_What the task asks_
Write out exactly the lines below starting at the one containing "ATOM 188 N N" and ending at the one containing "ATOM 214 C CA". Omit every picture.

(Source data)
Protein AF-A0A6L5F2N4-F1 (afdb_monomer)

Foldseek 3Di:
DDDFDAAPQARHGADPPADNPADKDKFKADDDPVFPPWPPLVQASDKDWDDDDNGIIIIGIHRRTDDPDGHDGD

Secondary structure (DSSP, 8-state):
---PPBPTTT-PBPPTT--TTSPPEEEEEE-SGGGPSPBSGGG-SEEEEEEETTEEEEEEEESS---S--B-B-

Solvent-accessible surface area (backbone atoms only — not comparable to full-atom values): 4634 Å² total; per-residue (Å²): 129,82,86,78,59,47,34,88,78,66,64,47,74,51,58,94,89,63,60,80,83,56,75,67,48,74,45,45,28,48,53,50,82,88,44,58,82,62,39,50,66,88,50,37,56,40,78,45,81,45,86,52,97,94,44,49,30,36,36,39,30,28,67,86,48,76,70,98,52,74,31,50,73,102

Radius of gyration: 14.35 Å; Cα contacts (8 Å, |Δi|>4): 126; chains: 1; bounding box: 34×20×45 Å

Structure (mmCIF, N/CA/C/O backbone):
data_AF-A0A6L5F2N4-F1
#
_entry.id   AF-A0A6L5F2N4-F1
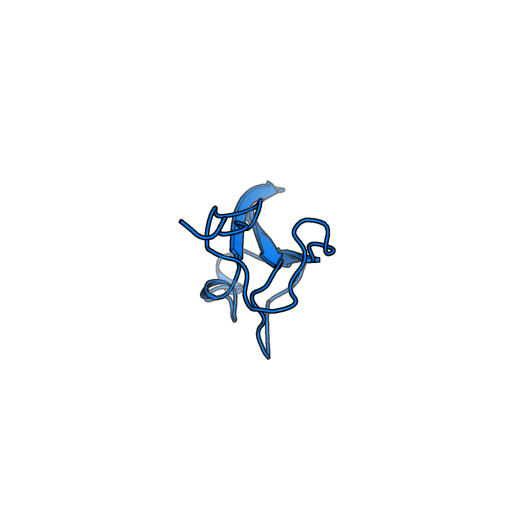
#
loop_
_atom_site.group_PDB
_atom_site.id
_atom_site.type_symbol
_atom_site.label_atom_id
_atom_site.label_alt_id
_atom_site.lab
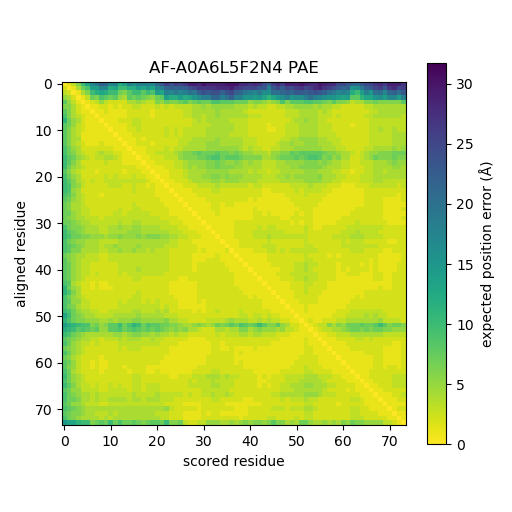el_comp_id
_atom_site.label_asym_id
_atom_site.label_entity_id
_atom_site.label_seq_id
_atom_site.pdbx_PDB_ins_code
_atom_site.Cartn_x
_atom_site.Cartn_y
_atom_site.Cartn_z
_atom_site.occupancy
_atom_site.B_iso_or_equiv
_atom_site.auth_seq_id
_atom_site.auth_comp_id
_atom_site.auth_asym_id
_atom_site.auth_atom_id
_atom_site.pdbx_PDB_model_num
ATOM 1 N N . MET A 1 1 ? -11.729 11.160 29.861 1.00 48.44 1 MET A N 1
ATOM 2 C CA . MET A 1 1 ? -11.554 11.167 28.393 1.00 48.44 1 MET A CA 1
ATOM 3 C C . MET A 1 1 ? -11.816 9.750 27.912 1.00 48.44 1 MET A C 1
ATOM 5 O O . MET A 1 1 ? -11.394 8.837 28.610 1.00 48.44 1 MET A O 1
ATOM 9 N N . ALA A 1 2 ? -12.576 9.545 26.833 1.00 59.00 2 ALA A N 1
ATOM 10 C CA . ALA A 1 2 ? -12.761 8.197 26.292 1.00 59.00 2 ALA A CA 1
ATOM 11 C 
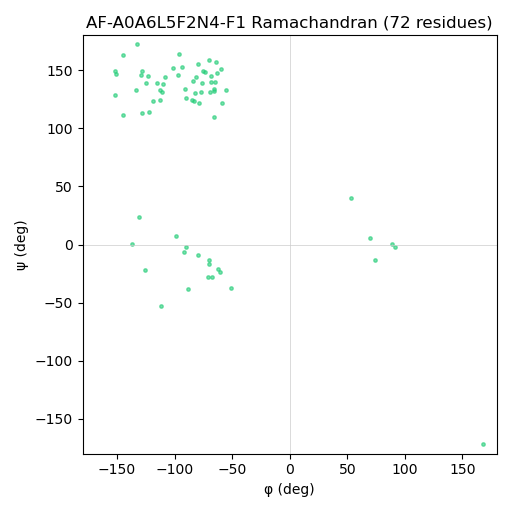C . ALA A 1 2 ? -11.409 7.690 25.767 1.00 59.00 2 ALA A C 1
ATOM 13 O O . ALA A 1 2 ? -10.699 8.452
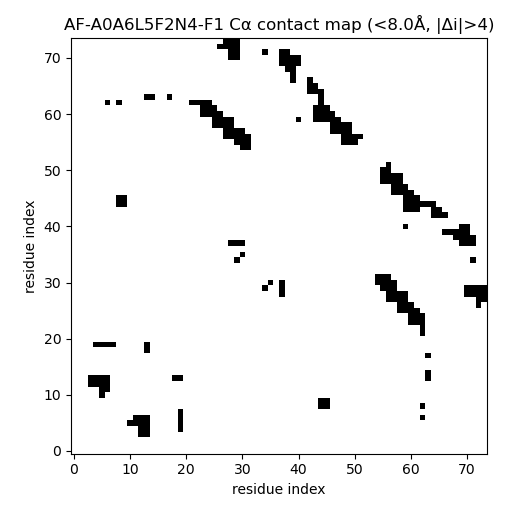 25.114 1.00 59.00 2 ALA A O 1
ATOM 14 N N . SER A 1 3 ? -11.041 6.450 26.095 1.00 71.94 3 SER A N 1
ATOM 15 C CA . SER A 1 3 ? -9.852 5.816 25.523 1.00 71.94 3 SER A CA 1
ATOM 16 C C . SER A 1 3 ? -10.106 5.631 24.032 1.00 71.94 3 SER A C 1
ATOM 18 O O . SER A 1 3 ? -10.982 4.856 23.658 1.00 71.
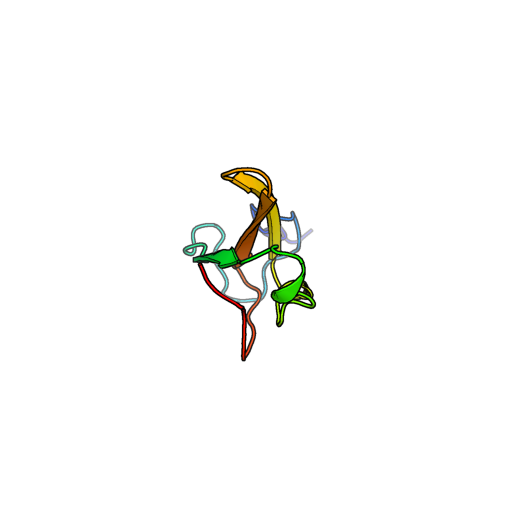94 3 SER A O 1
ATOM 20 N N . VAL A 1 4 ? -9.402 6.388 23.195 1.00 77.31 4 VAL A N 1
ATOM 21 C CA . VAL A 1 4 ? -9.403 6.158 21.751 1.00 77.31 4 VAL A CA 1
ATOM 22 C C . VAL A 1 4 ? -8.460 4.994 21.501 1.00 77.31 4 VAL A C 1
ATOM 24 O O . VAL A 1 4 ? -7.301 5.040 21.903 1.00 77.31 4 VAL A O 1
ATOM 27 N N . THR A 1 5 ? -8.977 3.935 20.893 1.00 90.00 5 THR A N 1
ATOM 28 C CA . THR A 1 5 ? -8.145 2.822 20.452 1.00 90.00 5 THR A CA 1
ATOM 29 C C . THR A 1 5 ? -7.583 3.167 19.078 1.00 90.00 5 THR A C 1
ATOM 31 O O . THR A 1 5 ? -8.334 3.509 18.162 1.00 90.00 5 THR A O 1
ATOM 34 N N . GLU A 1 6 ? -6.263 3.120 18.952 1.00 93.94 6 GLU A N 1
ATOM 35 C CA . GLU A 1 6 ? -5.531 3.525 17.754 1.00 93.94 6 GLU A CA 1
ATOM 36 C C . GLU A 1 6 ? -5.100 2.307 16.931 1.00 93.94 6 GLU A C 1
ATOM 38 O O . GLU A 1 6 ? -4.887 1.211 17.453 1.00 93.94 6 GLU A O 1
ATOM 43 N N . SER A 1 7 ? -4.964 2.508 15.625 1.00 94.88 7 SER A N 1
ATOM 44 C CA . SER A 1 7 ? -4.406 1.529 14.700 1.00 94.88 7 SER A CA 1
ATOM 45 C C . SER A 1 7 ? -2.921 1.289 15.003 1.00 94.88 7 SER A C 1
ATOM 47 O O . SER A 1 7 ? -2.155 2.255 15.075 1.00 94.88 7 SER A O 1
ATOM 49 N N . PRO A 1 8 ? -2.463 0.027 15.098 1.00 93.88 8 PRO A N 1
ATOM 50 C CA . PRO A 1 8 ? -1.059 -0.286 15.344 1.00 93.88 8 PRO A CA 1
ATOM 51 C C . PRO A 1 8 ? -0.146 0.031 14.147 1.00 93.88 8 PRO A C 1
ATOM 53 O O . PRO A 1 8 ? 1.071 0.029 14.312 1.00 93.88 8 PRO A O 1
ATOM 56 N N . LEU A 1 9 ? -0.697 0.289 12.950 1.00 94.69 9 LEU A N 1
ATOM 57 C CA . LEU A 1 9 ? 0.099 0.587 11.750 1.00 94.69 9 LEU A CA 1
ATOM 58 C C . LEU A 1 9 ? 0.417 2.074 11.577 1.00 94.69 9 LEU A C 1
ATOM 60 O O . LEU A 1 9 ? 1.503 2.415 11.116 1.00 94.69 9 LEU A O 1
ATOM 64 N N . ASN A 1 10 ? -0.531 2.953 11.907 1.00 94.44 10 ASN A N 1
ATOM 65 C CA . ASN A 1 10 ? -0.433 4.382 11.591 1.00 94.44 10 ASN A CA 1
ATOM 66 C C . ASN A 1 10 ? -0.870 5.318 12.731 1.00 94.44 10 ASN A C 1
ATOM 68 O O . ASN A 1 10 ? -0.831 6.534 12.555 1.00 94.44 10 ASN A O 1
ATOM 72 N N . GLY A 1 11 ? -1.279 4.783 13.887 1.00 94.12 11 GLY A N 1
ATOM 73 C CA . GLY A 1 11 ? -1.683 5.570 15.057 1.00 94.12 11 GLY A CA 1
ATOM 74 C C . GLY A 1 11 ? -3.007 6.324 14.899 1.00 94.12 11 GLY A C 1
ATOM 75 O O . GLY A 1 11 ? -3.380 7.094 15.779 1.00 94.12 11 GLY A O 1
ATOM 76 N N . MET A 1 12 ? -3.737 6.137 13.793 1.00 94.00 12 MET A N 1
ATOM 77 C CA . MET A 1 12 ? -5.031 6.795 13.603 1.00 94.00 12 MET A CA 1
ATOM 78 C C . MET A 1 12 ? -6.117 6.132 14.465 1.00 94.00 12 MET A C 1
ATOM 80 O O . MET A 1 12 ? -6.055 4.920 14.689 1.00 94.00 12 MET A O 1
ATOM 84 N N . PRO A 1 13 ? -7.137 6.882 14.925 1.00 94.69 13 PRO A N 1
ATOM 85 C CA . PRO A 1 13 ? -8.280 6.308 15.629 1.00 94.69 13 PRO A CA 1
ATOM 86 C C . PRO A 1 13 ? -8.958 5.208 14.811 1.00 94.69 13 PRO A C 1
ATOM 88 O O . PRO A 1 13 ? -9.264 5.410 13.634 1.00 94.69 13 PRO A O 1
ATOM 91 N N . LEU A 1 14 ? -9.244 4.069 15.440 1.00 94.81 14 LEU A N 1
ATOM 92 C CA . LEU A 1 14 ? -9.983 3.002 14.774 1.00 94.81 14 LEU A CA 1
ATOM 93 C C . LEU A 1 14 ? -11.442 3.412 14.522 1.00 94.81 14 LEU A C 1
ATOM 95 O O . LEU A 1 14 ? -12.081 4.012 15.397 1.00 94.81 14 LEU A O 1
ATOM 99 N N . PRO A 1 15 ? -12.009 3.071 13.348 1.00 92.50 15 PRO A N 1
ATOM 100 C CA . PRO A 1 15 ? -13.431 3.231 13.110 1.00 92.50 15 PRO A CA 1
ATOM 101 C C . PRO A 1 15 ? -14.232 2.320 14.046 1.00 92.50 15 PRO A C 1
ATOM 103 O O . PRO A 1 15 ? -13.754 1.305 14.554 1.00 92.50 15 PRO A O 1
ATOM 106 N N . LYS A 1 16 ? -15.492 2.684 14.286 1.00 90.50 16 LYS A N 1
ATOM 107 C CA . LYS A 1 16 ? -16.363 1.937 15.196 1.00 90.50 16 LYS A CA 1
ATOM 108 C C . LYS A 1 16 ? -16.513 0.482 14.730 1.00 90.50 16 LYS A C 1
ATOM 110 O O . LYS A 1 16 ? -17.031 0.244 13.644 1.00 90.50 16 LYS A O 1
ATOM 115 N N . GLY A 1 17 ? -16.148 -0.463 15.597 1.00 89.12 17 GLY A N 1
ATOM 116 C CA . GLY A 1 17 ? -16.250 -1.902 15.335 1.00 89.12 17 GLY A CA 1
ATOM 117 C C . GLY A 1 17 ? -15.020 -2.526 14.669 1.00 89.12 17 GLY A C 1
ATOM 118 O O . GLY A 1 17 ? -15.042 -3.725 14.419 1.00 89.12 17 GLY A O 1
ATOM 119 N N . ALA A 1 18 ? -13.972 -1.744 14.392 1.00 92.31 18 ALA A N 1
ATOM 120 C CA . ALA A 1 18 ? -12.663 -2.285 14.051 1.00 92.31 18 ALA A CA 1
ATOM 121 C C . ALA A 1 18 ? -11.878 -2.620 15.324 1.00 92.31 18 ALA A C 1
ATOM 123 O O . ALA A 1 18 ? -11.899 -1.858 16.293 1.00 92.31 18 ALA A O 1
ATOM 124 N N . GLU A 1 19 ? -11.162 -3.739 15.289 1.00 93.56 19 GLU A N 1
ATOM 125 C CA . GLU A 1 19 ? -10.361 -4.232 16.408 1.00 93.56 19 GLU A CA 1
ATOM 126 C C . GLU A 1 19 ? -8.861 -4.069 16.109 1.00 93.56 19 GLU A C 1
ATOM 128 O O . GLU A 1 19 ? -8.449 -4.257 14.962 1.00 93.56 19 GLU A O 1
ATOM 133 N N . PRO A 1 20 ? -8.013 -3.750 17.106 1.00 93.12 20 PRO A N 1
ATOM 134 C CA . PRO A 1 20 ? -6.567 -3.594 16.904 1.00 93.12 20 PRO A CA 1
ATOM 135 C C . PRO A 1 20 ? -5.849 -4.847 16.401 1.00 93.12 20 PRO A C 1
ATOM 137 O O . PRO A 1 20 ? -4.752 -4.745 15.859 1.00 93.12 20 PRO A O 1
ATOM 140 N N . ASP A 1 21 ? -6.422 -6.023 16.650 1.00 94.38 21 ASP A N 1
ATOM 141 C CA . ASP A 1 21 ? -5.871 -7.327 16.289 1.00 94.38 21 ASP A CA 1
ATOM 142 C C . ASP A 1 21 ? -6.482 -7.901 15.000 1.00 94.38 21 ASP A C 1
ATOM 144 O O . ASP A 1 21 ? -6.182 -9.042 14.627 1.00 94.38 21 ASP A O 1
ATOM 148 N N . GLN A 1 22 ? -7.309 -7.124 14.286 1.00 93.06 22 GLN A N 1
ATOM 149 C CA . GLN A 1 22 ? -7.806 -7.538 12.978 1.00 93.06 22 GLN A CA 1
ATOM 150 C C . GLN A 1 22 ? -6.636 -7.767 12.008 1.00 93.06 22 GLN A C 1
ATOM 152 O O . GLN A 1 22 ? -5.556 -7.174 12.094 1.00 93.06 22 GLN A O 1
ATOM 157 N N . ARG A 1 23 ? -6.853 -8.668 11.052 1.00 96.06 23 ARG A N 1
ATOM 158 C CA . ARG A 1 23 ? -5.796 -9.086 10.133 1.00 96.06 23 ARG A CA 1
ATOM 159 C C . ARG A 1 23 ? -5.430 -7.958 9.180 1.00 96.06 23 ARG A C 1
ATOM 161 O O . ARG A 1 23 ? -6.293 -7.414 8.505 1.00 96.06 23 ARG A O 1
ATOM 168 N N . VAL A 1 24 ? -4.133 -7.711 9.057 1.00 97.31 24 VAL A N 1
ATOM 169 C CA . VAL A 1 24 ? -3.584 -6.828 8.030 1.00 97.31 24 VAL A CA 1
ATOM 170 C C . VAL A 1 24 ? -3.440 -7.599 6.721 1.00 97.31 24 VAL A C 1
ATOM 172 O O . VAL A 1 24 ? -2.847 -8.682 6.692 1.00 97.31 24 VAL A O 1
ATOM 175 N N . LEU A 1 25 ? -3.941 -7.031 5.629 1.00 97.31 25 LEU A N 1
ATOM 176 C CA . LEU A 1 25 ? -3.643 -7.488 4.278 1.00 97.31 25 LEU A CA 1
ATOM 177 C C . LEU A 1 25 ? -2.406 -6.744 3.769 1.00 97.31 25 LEU A C 1
ATOM 179 O O . LEU A 1 25 ? -2.362 -5.519 3.783 1.00 97.31 25 LEU A O 1
ATOM 183 N N . ALA A 1 26 ? -1.398 -7.485 3.317 1.00 98.00 26 ALA A N 1
ATOM 184 C CA . ALA A 1 26 ? -0.203 -6.925 2.697 1.00 98.00 26 ALA A CA 1
ATOM 185 C C . ALA A 1 26 ? -0.165 -7.323 1.220 1.00 98.00 26 ALA A C 1
ATOM 187 O O . ALA A 1 26 ? -0.214 -8.513 0.898 1.00 98.00 26 ALA A O 1
ATOM 188 N N . ILE A 1 27 ? -0.069 -6.345 0.322 1.00 98.25 27 ILE A N 1
ATOM 189 C CA . ILE A 1 27 ? -0.082 -6.567 -1.127 1.00 98.25 27 ILE A CA 1
ATOM 190 C C . ILE A 1 27 ? 1.234 -6.066 -1.705 1.00 98.25 27 ILE A C 1
ATOM 192 O O . ILE A 1 27 ? 1.605 -4.907 -1.532 1.00 98.25 27 ILE A O 1
ATOM 196 N N . LYS A 1 28 ? 1.954 -6.944 -2.406 1.00 98.06 28 LYS A N 1
ATO
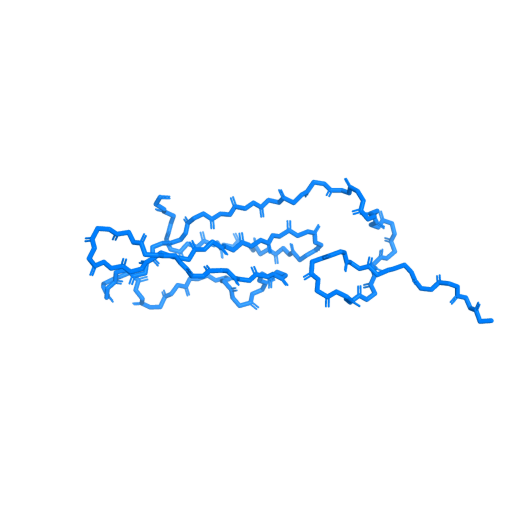M 197 C CA . LYS A 1 28 ? 3.184 -6.574 -3.107 1.00 98.06 28 LYS A CA 1
ATOM 198 C C . LYS A 1 28 ? 2.827 -5.963 -4.464 1.00 98.06 28 LYS A C 1
ATOM 200 O O . LYS A 1 28 ? 2.150 -6.587 -5.281 1.00 98.06 28 LYS A O 1
ATOM 205 N N . ILE A 1 29 ? 3.290 -4.742 -4.697 1.00 98.25 29 ILE A N 1
ATOM 206 C CA . ILE A 1 29 ? 2.952 -3.920 -5.858 1.00 98.25 29 ILE A CA 1
ATOM 207 C C . ILE A 1 29 ? 4.202 -3.688 -6.705 1.00 98.25 29 ILE A C 1
ATOM 209 O O . ILE A 1 29 ? 5.309 -3.462 -6.198 1.00 98.25 29 ILE A O 1
ATOM 213 N N . ASP A 1 30 ? 4.035 -3.763 -8.021 1.00 97.50 30 ASP A N 1
ATOM 214 C CA . ASP A 1 30 ? 5.093 -3.448 -8.967 1.00 97.50 30 ASP A CA 1
ATOM 215 C C . ASP A 1 30 ? 5.486 -1.965 -8.887 1.00 97.50 30 ASP A C 1
ATOM 217 O O . ASP A 1 30 ? 4.652 -1.067 -8.767 1.00 97.50 30 ASP A O 1
ATOM 221 N N . ASN A 1 31 ? 6.787 -1.707 -8.979 1.00 97.00 31 ASN A N 1
ATOM 222 C CA . ASN A 1 31 ? 7.327 -0.361 -9.088 1.00 97.00 31 ASN A CA 1
ATOM 223 C C . ASN A 1 31 ? 8.339 -0.232 -10.240 1.00 97.00 31 ASN A C 1
ATOM 225 O O . ASN A 1 31 ? 9.181 0.6
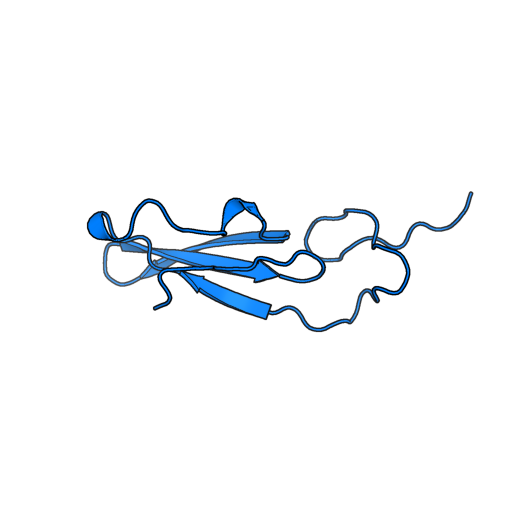67 -10.245 1.00 97.00 31 ASN A O 1
ATOM 229 N N . PHE A 1 32 ? 8.257 -1.104 -11.248 1.00 96.69 32 PHE A N 1
ATOM 230 C CA . PHE A 1 32 ? 8.963 -0.934 -12.516 1.00 96.69 32 PHE A CA 1
ATOM 231 C C . PHE A 1 32 ? 8.468 0.328 -13.247 1.00 96.69 32 PHE A C 1
ATOM 233 O O . PHE A 1 32 ? 7.284 0.648 -13.140 1.00 96.69 32 PHE A O 1
ATOM 240 N N . PRO A 1 33 ? 9.306 1.046 -14.025 1.00 95.38 33 PRO A N 1
ATOM 241 C CA . PRO A 1 33 ? 8.889 2.284 -14.693 1.00 95.38 33 PRO A CA 1
ATOM 242 C C . PRO A 1 33 ? 7.593 2.171 -15.512 1.00 95.38 33 PRO A C 1
ATOM 244 O O . PRO A 1 33 ? 6.771 3.079 -15.469 1.00 95.38 33 PRO A O 1
ATOM 247 N N . ASN A 1 34 ? 7.372 1.035 -16.182 1.00 95.94 34 ASN A N 1
ATOM 248 C CA . ASN A 1 34 ? 6.177 0.791 -17.003 1.00 95.94 34 ASN A CA 1
ATOM 249 C C . ASN A 1 34 ? 4.929 0.387 -16.195 1.00 95.94 34 ASN A C 1
ATOM 251 O O . ASN A 1 34 ? 3.849 0.289 -16.765 1.00 95.94 34 ASN A O 1
ATOM 255 N N . ALA A 1 35 ? 5.074 0.111 -14.898 1.00 96.38 35 ALA A N 1
ATOM 256 C CA . ALA A 1 35 ? 3.972 -0.223 -13.998 1.00 96.38 35 ALA A CA 1
ATOM 257 C C . ALA A 1 35 ? 3.365 1.016 -13.315 1.00 96.38 35 ALA A C 1
ATOM 259 O O . ALA A 1 35 ? 2.429 0.891 -12.530 1.00 96.38 35 ALA A O 1
ATOM 260 N N . ARG A 1 36 ? 3.927 2.202 -13.579 1.00 95.94 36 ARG A N 1
ATOM 261 C CA . ARG A 1 36 ? 3.527 3.469 -12.966 1.00 95.94 36 ARG A CA 1
ATOM 262 C C . ARG A 1 36 ? 2.561 4.234 -13.885 1.00 95.94 36 ARG A C 1
ATOM 264 O O . ARG A 1 36 ? 2.764 4.219 -15.100 1.00 95.94 36 ARG A O 1
ATOM 271 N N . PRO A 1 37 ? 1.587 4.976 -13.328 1.00 96.94 37 PRO A N 1
ATOM 272 C CA . PRO A 1 37 ? 1.259 5.057 -11.903 1.00 96.94 37 PRO A CA 1
ATOM 273 C C . PRO A 1 37 ? 0.546 3.795 -11.396 1.00 96.94 37 PRO A C 1
ATOM 275 O O . PRO A 1 37 ? -0.206 3.156 -12.130 1.00 96.94 37 PRO A O 1
ATOM 278 N N . GLN A 1 38 ? 0.777 3.454 -10.128 1.00 97.62 38 GLN A N 1
ATOM 279 C CA . GLN A 1 38 ? 0.015 2.422 -9.430 1.00 97.62 38 GLN A CA 1
ATOM 280 C C . GLN A 1 38 ? -1.417 2.898 -9.160 1.00 97.62 38 GLN A C 1
ATOM 282 O O . GLN A 1 38 ? -1.696 4.096 -9.140 1.00 97.62 38 GLN A O 1
ATOM 287 N N . SER A 1 39 ? -2.327 1.956 -8.932 1.00 97.94 39 SER A N 1
ATOM 288 C CA . SER A 1 39 ? -3.722 2.238 -8.589 1.00 97.94 39 SER A CA 1
ATOM 289 C C . SER A 1 39 ? -4.011 1.876 -7.137 1.00 97.94 39 SER A C 1
ATOM 291 O O . SER A 1 39 ? -3.545 0.836 -6.666 1.00 97.94 39 SER A O 1
ATOM 293 N N . GLY A 1 40 ? -4.760 2.734 -6.444 1.00 97.25 40 GLY A N 1
ATOM 294 C CA . GLY A 1 40 ? -5.285 2.510 -5.095 1.00 97.25 40 GLY A CA 1
ATOM 295 C C . GLY A 1 40 ? -4.260 2.613 -3.965 1.00 97.25 40 GLY A C 1
ATOM 296 O O . GLY A 1 40 ? -4.641 2.696 -2.806 1.00 97.25 40 GLY A O 1
ATOM 297 N N . ILE A 1 41 ? -2.955 2.629 -4.254 1.00 96.81 41 ILE A N 1
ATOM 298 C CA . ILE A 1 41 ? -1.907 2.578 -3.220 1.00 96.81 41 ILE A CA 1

_Result of this task_
ATOM 188 N N . ILE A 1 27 ? -0.069 -6.345 0.322 1.00 98.25 27 ILE A N 1
ATOM 189 C CA . ILE A 1 27 ? -0.082 -6.567 -1.127 1.00 98.25 27 ILE A CA 1
ATOM 190 C C . ILE A 1 27 ? 1.234 -6.066 -1.705 1.00 98.25 27 ILE A C 1
ATOM 192 O O . ILE A 1 27 ? 1.605 -4.907 -1.532 1.00 98.25 27 ILE A O 1
ATOM 196 N N . LYS A 1 28 ? 1.954 -6.944 -2.406 1.00 98.06 28 LYS A N 1
ATO
M 197 C CA . LYS A 1 28 ? 3.184 -6.574 -3.107 1.00 98.06 28 LYS A CA 1
ATOM 198 C C . LYS A 1 28 ? 2.827 -5.963 -4.464 1.00 98.06 28 LYS A C 1
ATOM 200 O O . LYS A 1 28 ? 2.150 -6.587 -5.281 1.00 98.06 28 LYS A O 1
ATOM 205 N N . ILE A 1 29 ? 3.290 -4.742 -4.697 1.00 98.25 29 ILE A N 1
ATOM 206 C CA . ILE A 1 29 ? 2.952 -3.920 -5.858 1.00 98.25 29 ILE A CA 1
ATOM 207 C C . ILE A 1 29 ? 4.202 -3.688 -6.705 1.00 98.25 29 ILE A C 1
ATOM 209 O O . ILE A 1 29 ? 5.309 -3.462 -6.198 1.00 98.25 29 ILE A O 1
ATOM 213 N N . ASP A 1 30 ? 4.035 -3.763 -8.021 1.00 97.50 30 ASP A N 1
ATOM 214 C CA . ASP A 1 30 ? 5.093 -3.448 -8.967 1.00 97.50 30 ASP A CA 1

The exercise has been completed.